What is required - Go through the following data and transcribe exactly the stretch of lines from the one holding "ATOM 45 N N" to the one holding "ATOM 47 C C", both included.

Records for this task -
"""

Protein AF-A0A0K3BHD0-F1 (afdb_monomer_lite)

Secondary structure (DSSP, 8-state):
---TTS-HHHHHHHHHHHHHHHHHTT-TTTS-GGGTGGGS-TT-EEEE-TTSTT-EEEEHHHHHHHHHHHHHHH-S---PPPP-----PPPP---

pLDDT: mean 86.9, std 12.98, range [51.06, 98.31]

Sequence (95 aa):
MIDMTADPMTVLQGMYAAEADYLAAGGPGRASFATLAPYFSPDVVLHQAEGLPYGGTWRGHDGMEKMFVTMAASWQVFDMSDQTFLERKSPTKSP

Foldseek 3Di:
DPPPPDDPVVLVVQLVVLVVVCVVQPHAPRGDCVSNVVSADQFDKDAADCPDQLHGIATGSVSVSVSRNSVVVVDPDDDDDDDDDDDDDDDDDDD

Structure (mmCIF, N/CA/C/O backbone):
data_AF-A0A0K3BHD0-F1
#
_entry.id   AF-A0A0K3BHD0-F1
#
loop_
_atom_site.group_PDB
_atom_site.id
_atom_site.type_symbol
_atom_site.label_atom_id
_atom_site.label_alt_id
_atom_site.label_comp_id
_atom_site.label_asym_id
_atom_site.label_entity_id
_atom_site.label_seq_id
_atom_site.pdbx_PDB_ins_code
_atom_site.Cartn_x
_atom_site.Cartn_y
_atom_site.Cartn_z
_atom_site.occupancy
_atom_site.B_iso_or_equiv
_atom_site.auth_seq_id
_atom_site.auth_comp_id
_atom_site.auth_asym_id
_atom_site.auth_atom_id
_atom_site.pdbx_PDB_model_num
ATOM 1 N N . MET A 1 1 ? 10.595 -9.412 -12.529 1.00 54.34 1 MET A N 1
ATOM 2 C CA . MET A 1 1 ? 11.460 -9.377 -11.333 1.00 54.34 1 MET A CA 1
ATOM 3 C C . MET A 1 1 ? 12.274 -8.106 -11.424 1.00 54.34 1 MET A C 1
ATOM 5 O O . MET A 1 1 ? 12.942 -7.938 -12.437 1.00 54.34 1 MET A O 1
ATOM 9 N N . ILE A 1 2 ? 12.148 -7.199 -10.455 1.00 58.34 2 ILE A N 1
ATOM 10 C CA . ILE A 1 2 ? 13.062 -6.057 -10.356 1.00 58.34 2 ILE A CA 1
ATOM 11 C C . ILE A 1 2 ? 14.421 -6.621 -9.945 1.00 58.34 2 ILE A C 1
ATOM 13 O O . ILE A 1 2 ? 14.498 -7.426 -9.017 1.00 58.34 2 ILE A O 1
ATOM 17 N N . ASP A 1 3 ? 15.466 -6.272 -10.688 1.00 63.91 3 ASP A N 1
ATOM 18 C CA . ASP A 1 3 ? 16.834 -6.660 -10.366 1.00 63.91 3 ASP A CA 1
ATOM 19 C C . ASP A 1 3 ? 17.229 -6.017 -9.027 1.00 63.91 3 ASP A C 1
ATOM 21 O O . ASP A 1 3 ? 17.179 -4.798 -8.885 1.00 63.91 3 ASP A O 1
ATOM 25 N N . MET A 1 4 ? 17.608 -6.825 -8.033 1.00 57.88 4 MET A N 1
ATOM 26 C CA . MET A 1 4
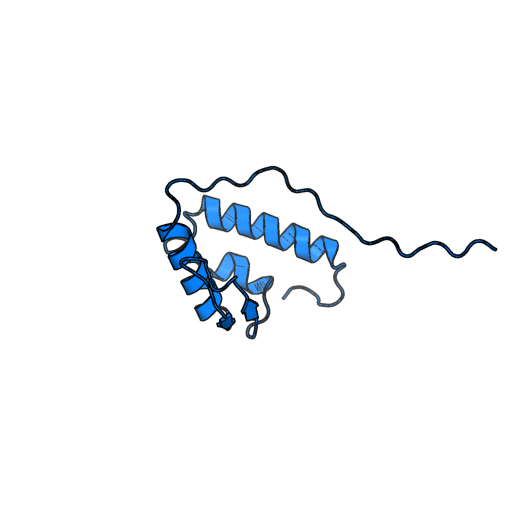 ? 18.048 -6.346 -6.713 1.00 57.88 4 MET A CA 1
ATOM 27 C C . MET A 1 4 ? 19.393 -5.594 -6.763 1.00 57.88 4 MET A C 1
ATOM 29 O O . MET A 1 4 ? 19.831 -5.070 -5.740 1.00 57.88 4 MET A O 1
ATOM 33 N N . THR A 1 5 ? 20.049 -5.531 -7.928 1.00 66.44 5 THR A N 1
ATOM 34 C CA . THR A 1 5 ? 21.219 -4.679 -8.193 1.00 66.44 5 THR A CA 1
ATOM 35 C C . THR A 1 5 ? 20.857 -3.324 -8.806 1.00 66.44 5 THR A C 1
ATOM 37 O O . THR A 1 5 ? 21.742 -2.487 -8.994 1.00 66.44 5 THR A O 1
ATOM 40 N N . ALA A 1 6 ? 19.573 -3.085 -9.099 1.00 70.81 6 ALA A N 1
ATOM 41 C CA . ALA A 1 6 ? 19.105 -1.792 -9.569 1.00 70.81 6 ALA A CA 1
ATOM 42 C C . ALA A 1 6 ? 19.359 -0.715 -8.509 1.00 70.81 6 ALA A C 1
ATOM 44 O O . ALA A 1 6 ? 19.138 -0.915 -7.313 1.00 70.81 6 ALA A O 1
ATOM 45 N N . ASP A 1 7 ? 19.817 0.440 -8.980 1.00 87.88 7 ASP A N 1
ATOM 46 C CA . ASP A 1 7 ? 20.001 1.629 -8.164 1.00 87.88 7 ASP A CA 1
ATOM 47 C C . ASP A 1 7 ? 18.718 1.932 -7.346 1.00 87.88 7 ASP A C 1
ATOM 49 O O . ASP A 1 7 ? 17.620 1.952 -7.919 1.00 87.88 7 ASP A O 1
ATOM 53 N N . PRO A 1 8 ? 18.814 2.163 -6.018 1.00 87.75 8 PRO A N 1
ATOM 54 C CA . PRO A 1 8 ? 17.647 2.387 -5.166 1.00 87.75 8 PRO A CA 1
ATOM 55 C C . PRO A 1 8 ? 16.739 3.523 -5.642 1.00 87.75 8 PRO A C 1
ATOM 57 O O . PRO A 1 8 ? 15.524 3.444 -5.456 1.00 87.75 8 PRO A O 1
ATOM 60 N N . MET A 1 9 ? 17.301 4.561 -6.274 1.00 89.12 9 MET A N 1
ATOM 61 C CA . MET A 1 9 ? 16.504 5.662 -6.813 1.00 89.12 9 MET A CA 1
ATOM 62 C C . MET A 1 9 ? 15.656 5.206 -8.001 1.00 89.12 9 MET A C 1
ATOM 64 O O . MET A 1 9 ? 14.475 5.534 -8.072 1.00 89.12 9 MET A O 1
ATOM 68 N N . THR A 1 10 ? 16.219 4.381 -8.883 1.00 90.56 10 THR A N 1
ATOM 69 C CA . THR A 1 10 ? 15.489 3.773 -10.006 1.00 90.56 10 THR A CA 1
ATOM 70 C C . THR A 1 10 ? 14.312 2.919 -9.522 1.00 90.56 10 THR A C 1
ATOM 72 O O . THR A 1 10 ? 13.208 3.013 -10.062 1.00 90.56 10 THR A O 1
ATOM 75 N N . VAL A 1 11 ? 14.516 2.116 -8.471 1.00 91.56 11 VAL A N 1
ATOM 76 C CA . VAL A 1 11 ? 13.438 1.311 -7.869 1.00 91.56 11 VAL A CA 1
ATOM 77 C C . VAL A 1 11 ? 12.353 2.210 -7.277 1.00 91.56 11 VAL A C 1
ATOM 79 O O . VAL A 1 11 ? 11.167 1.978 -7.512 1.00 91.56 11 VAL A O 1
ATOM 82 N N . LEU A 1 12 ? 12.751 3.251 -6.544 1.00 91.25 12 LEU A N 1
ATOM 83 C CA . LEU A 1 12 ? 11.826 4.163 -5.880 1.00 91.25 12 LEU A CA 1
ATOM 84 C C . LEU A 1 12 ? 10.990 4.975 -6.882 1.00 91.25 12 LEU A C 1
ATOM 86 O O . LEU A 1 12 ? 9.776 5.075 -6.727 1.00 91.25 12 LEU A O 1
A
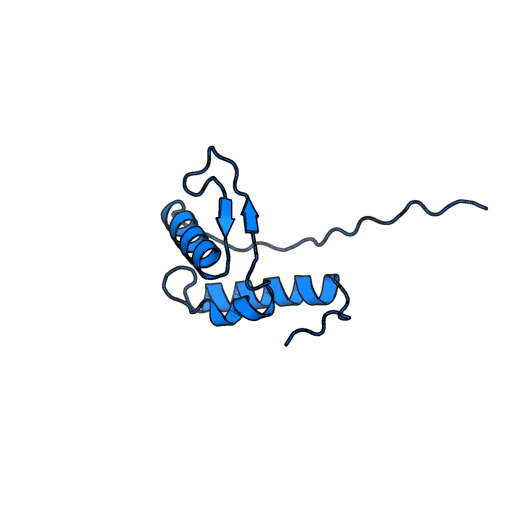TOM 90 N N . GLN A 1 13 ? 11.612 5.501 -7.937 1.00 92.00 13 GLN A N 1
ATOM 91 C CA . GLN A 1 13 ? 10.913 6.213 -9.012 1.00
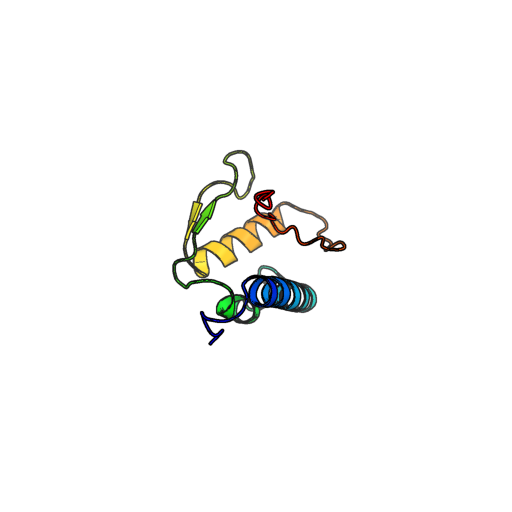 92.00 13 GLN A CA 1
ATOM 92 C C . GLN A 1 13 ? 9.929 5.300 -9.746 1.00 92.00 13 GLN A C 1
ATOM 94 O O . GLN A 1 13 ? 8.796 5.698 -10.012 1.00 92.00 13 GLN A O 1
ATOM 99 N N . GLY A 1 14 ? 10.339 4.061 -10.034 1.00 94.00 14 GLY A N 1
ATOM 100 C CA . GLY A 1 14 ? 9.450 3.069 -10.631 1.00 94.00 14 GLY A CA 1
ATOM 101 C C . GLY A 1 14 ? 8.246 2.749 -9.741 1.00 94.00 14 GLY A C 1
ATOM 102 O O . GLY A 1 14 ? 7.137 2.632 -10.253 1.00 94.00 14 GLY A O 1
ATOM 103 N N . MET A 1 15 ? 8.444 2.661 -8.422 1.00 94.94 15 MET A N 1
ATOM 104 C CA . MET A 1 15 ? 7.360 2.394 -7.473 1.00 94.94 15 MET A CA 1
ATOM 105 C C . MET A 1 15 ? 6.302 3.500 -7.509 1.00 94.94 15 MET A C 1
ATOM 107 O O . MET A 1 15 ? 5.116 3.203 -7.620 1.00 94.94 15 MET A O 1
ATOM 111 N N . TYR A 1 16 ? 6.722 4.765 -7.502 1.00 93.38 16 TYR A N 1
ATOM 112 C CA . TYR A 1 16 ? 5.787 5.888 -7.568 1.00 93.38 16 TYR A CA 1
ATOM 113 C C . TYR A 1 16 ? 5.102 6.044 -8.930 1.00 93.38 16 TYR A C 1
ATOM 115 O O . TYR A 1 16 ? 3.938 6.436 -8.981 1.00 93.38 16 TYR A O 1
ATOM 123 N N . ALA A 1 17 ? 5.777 5.695 -10.030 1.00 94.56 17 ALA A N 1
ATOM 124 C CA . ALA A 1 17 ? 5.126 5.615 -11.337 1.00 94.56 17 ALA A CA 1
ATOM 125 C C . ALA A 1 17 ? 4.031 4.530 -11.348 1.00 94.56 17 ALA A C 1
ATOM 127 O O . ALA A 1 17 ? 2.908 4.784 -11.778 1.00 94.56 17 ALA A O 1
ATOM 128 N N . ALA A 1 18 ? 4.325 3.351 -10.792 1.00 95.81 18 ALA A N 1
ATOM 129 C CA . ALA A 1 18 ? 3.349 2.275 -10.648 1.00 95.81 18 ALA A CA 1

"""

Expected answer -
ATOM 45 N N . ASP A 1 7 ? 19.817 0.440 -8.980 1.00 87.88 7 ASP A N 1
ATOM 46 C CA . ASP A 1 7 ? 20.001 1.629 -8.164 1.00 87.88 7 ASP A CA 1
ATOM 47 C C . ASP A 1 7 ? 18.718 1.932 -7.346 1.00 87.88 7 ASP A C 1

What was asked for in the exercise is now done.